* **Dataset records**:
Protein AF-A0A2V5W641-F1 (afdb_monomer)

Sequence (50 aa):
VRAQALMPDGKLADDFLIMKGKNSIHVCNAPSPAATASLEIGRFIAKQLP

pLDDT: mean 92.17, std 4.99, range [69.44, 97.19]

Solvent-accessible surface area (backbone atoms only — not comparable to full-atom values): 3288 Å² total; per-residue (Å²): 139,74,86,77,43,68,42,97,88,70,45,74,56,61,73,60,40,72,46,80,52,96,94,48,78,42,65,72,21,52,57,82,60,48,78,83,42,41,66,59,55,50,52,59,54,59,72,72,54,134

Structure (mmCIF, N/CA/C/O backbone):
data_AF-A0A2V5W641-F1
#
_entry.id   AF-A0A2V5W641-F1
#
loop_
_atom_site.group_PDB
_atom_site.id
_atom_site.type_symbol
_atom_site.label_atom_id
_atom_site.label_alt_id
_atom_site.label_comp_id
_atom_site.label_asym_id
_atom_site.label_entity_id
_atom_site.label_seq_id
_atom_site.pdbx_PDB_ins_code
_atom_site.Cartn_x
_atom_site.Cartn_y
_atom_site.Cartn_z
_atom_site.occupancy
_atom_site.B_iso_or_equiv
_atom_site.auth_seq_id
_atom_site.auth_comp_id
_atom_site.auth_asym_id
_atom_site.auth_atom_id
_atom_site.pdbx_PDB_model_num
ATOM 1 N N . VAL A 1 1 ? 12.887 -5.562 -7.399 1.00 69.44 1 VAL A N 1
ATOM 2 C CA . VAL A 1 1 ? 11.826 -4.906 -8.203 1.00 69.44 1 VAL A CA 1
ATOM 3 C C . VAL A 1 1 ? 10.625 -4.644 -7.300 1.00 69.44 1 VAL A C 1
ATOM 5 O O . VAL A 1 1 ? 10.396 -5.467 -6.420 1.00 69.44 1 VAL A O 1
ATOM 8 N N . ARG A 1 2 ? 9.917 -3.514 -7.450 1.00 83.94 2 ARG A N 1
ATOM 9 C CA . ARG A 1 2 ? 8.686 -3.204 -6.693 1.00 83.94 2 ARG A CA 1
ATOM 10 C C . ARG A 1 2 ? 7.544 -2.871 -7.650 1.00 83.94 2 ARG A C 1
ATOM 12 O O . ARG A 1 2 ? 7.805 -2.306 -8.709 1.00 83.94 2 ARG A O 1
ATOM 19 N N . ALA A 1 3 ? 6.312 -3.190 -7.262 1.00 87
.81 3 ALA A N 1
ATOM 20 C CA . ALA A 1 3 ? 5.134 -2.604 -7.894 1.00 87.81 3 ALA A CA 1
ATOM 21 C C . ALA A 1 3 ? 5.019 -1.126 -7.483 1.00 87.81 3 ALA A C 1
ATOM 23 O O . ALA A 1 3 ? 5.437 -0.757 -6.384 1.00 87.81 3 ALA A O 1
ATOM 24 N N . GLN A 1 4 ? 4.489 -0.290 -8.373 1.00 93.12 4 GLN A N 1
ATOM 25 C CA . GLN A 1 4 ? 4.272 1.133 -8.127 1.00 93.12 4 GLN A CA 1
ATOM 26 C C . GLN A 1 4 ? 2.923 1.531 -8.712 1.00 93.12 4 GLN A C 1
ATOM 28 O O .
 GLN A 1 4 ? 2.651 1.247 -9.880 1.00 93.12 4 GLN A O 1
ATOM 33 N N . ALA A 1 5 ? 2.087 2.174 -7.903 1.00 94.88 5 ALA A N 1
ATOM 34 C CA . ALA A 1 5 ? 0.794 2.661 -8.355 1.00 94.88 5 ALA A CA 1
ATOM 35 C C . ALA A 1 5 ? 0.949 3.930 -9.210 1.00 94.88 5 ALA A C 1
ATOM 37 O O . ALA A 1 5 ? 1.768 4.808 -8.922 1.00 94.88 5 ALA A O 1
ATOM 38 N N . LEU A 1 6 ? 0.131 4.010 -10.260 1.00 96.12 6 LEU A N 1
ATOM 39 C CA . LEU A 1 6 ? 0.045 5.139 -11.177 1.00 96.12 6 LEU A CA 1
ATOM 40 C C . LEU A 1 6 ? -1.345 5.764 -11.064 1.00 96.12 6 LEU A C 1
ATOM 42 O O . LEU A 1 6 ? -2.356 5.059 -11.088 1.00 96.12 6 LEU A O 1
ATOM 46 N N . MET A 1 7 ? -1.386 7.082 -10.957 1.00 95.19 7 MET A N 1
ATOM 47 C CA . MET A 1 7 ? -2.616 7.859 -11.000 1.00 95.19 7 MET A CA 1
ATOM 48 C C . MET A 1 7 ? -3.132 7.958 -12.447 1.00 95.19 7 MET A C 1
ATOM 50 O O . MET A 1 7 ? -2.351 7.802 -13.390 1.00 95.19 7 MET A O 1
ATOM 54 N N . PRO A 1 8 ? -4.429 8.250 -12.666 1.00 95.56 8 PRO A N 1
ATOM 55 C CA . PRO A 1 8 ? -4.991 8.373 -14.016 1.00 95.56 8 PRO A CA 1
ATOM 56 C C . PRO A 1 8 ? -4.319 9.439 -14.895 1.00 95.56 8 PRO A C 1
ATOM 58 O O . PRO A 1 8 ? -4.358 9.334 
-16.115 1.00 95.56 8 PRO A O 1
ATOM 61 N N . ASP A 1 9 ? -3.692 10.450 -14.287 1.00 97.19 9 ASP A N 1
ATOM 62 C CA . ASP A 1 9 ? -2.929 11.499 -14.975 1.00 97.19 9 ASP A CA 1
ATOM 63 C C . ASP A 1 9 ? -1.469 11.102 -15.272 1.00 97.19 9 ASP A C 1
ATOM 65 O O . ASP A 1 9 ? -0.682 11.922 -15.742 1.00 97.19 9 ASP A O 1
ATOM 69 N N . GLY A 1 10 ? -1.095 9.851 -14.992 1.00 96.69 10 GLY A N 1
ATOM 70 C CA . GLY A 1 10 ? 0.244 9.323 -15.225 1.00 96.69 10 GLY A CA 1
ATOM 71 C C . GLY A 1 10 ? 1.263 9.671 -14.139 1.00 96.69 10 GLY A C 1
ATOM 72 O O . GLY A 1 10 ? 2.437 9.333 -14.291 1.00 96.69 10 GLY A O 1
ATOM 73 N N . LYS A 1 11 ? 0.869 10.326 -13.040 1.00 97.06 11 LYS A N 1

* **ACTIVITY**: For each line of the entries that holds the word "backbone", pull that line out.

* **WRITTEN SOLUTION**:
Solvent-accessible surface area (backbone atoms only — not comparable to full-atom values): 3288 Å² total; per-residue (Å²): 139,74,86,77,43,68,42,97,88,70,45,74,56,61,73,60,40,72,46,80,52,96,94,48,78,42,65,72,21,52,57,82,60,48,78,83,42,41,66,59,55,50,52,59,54,59,72,72,54,134
Structure (mmCIF, N/CA/C/O backbone):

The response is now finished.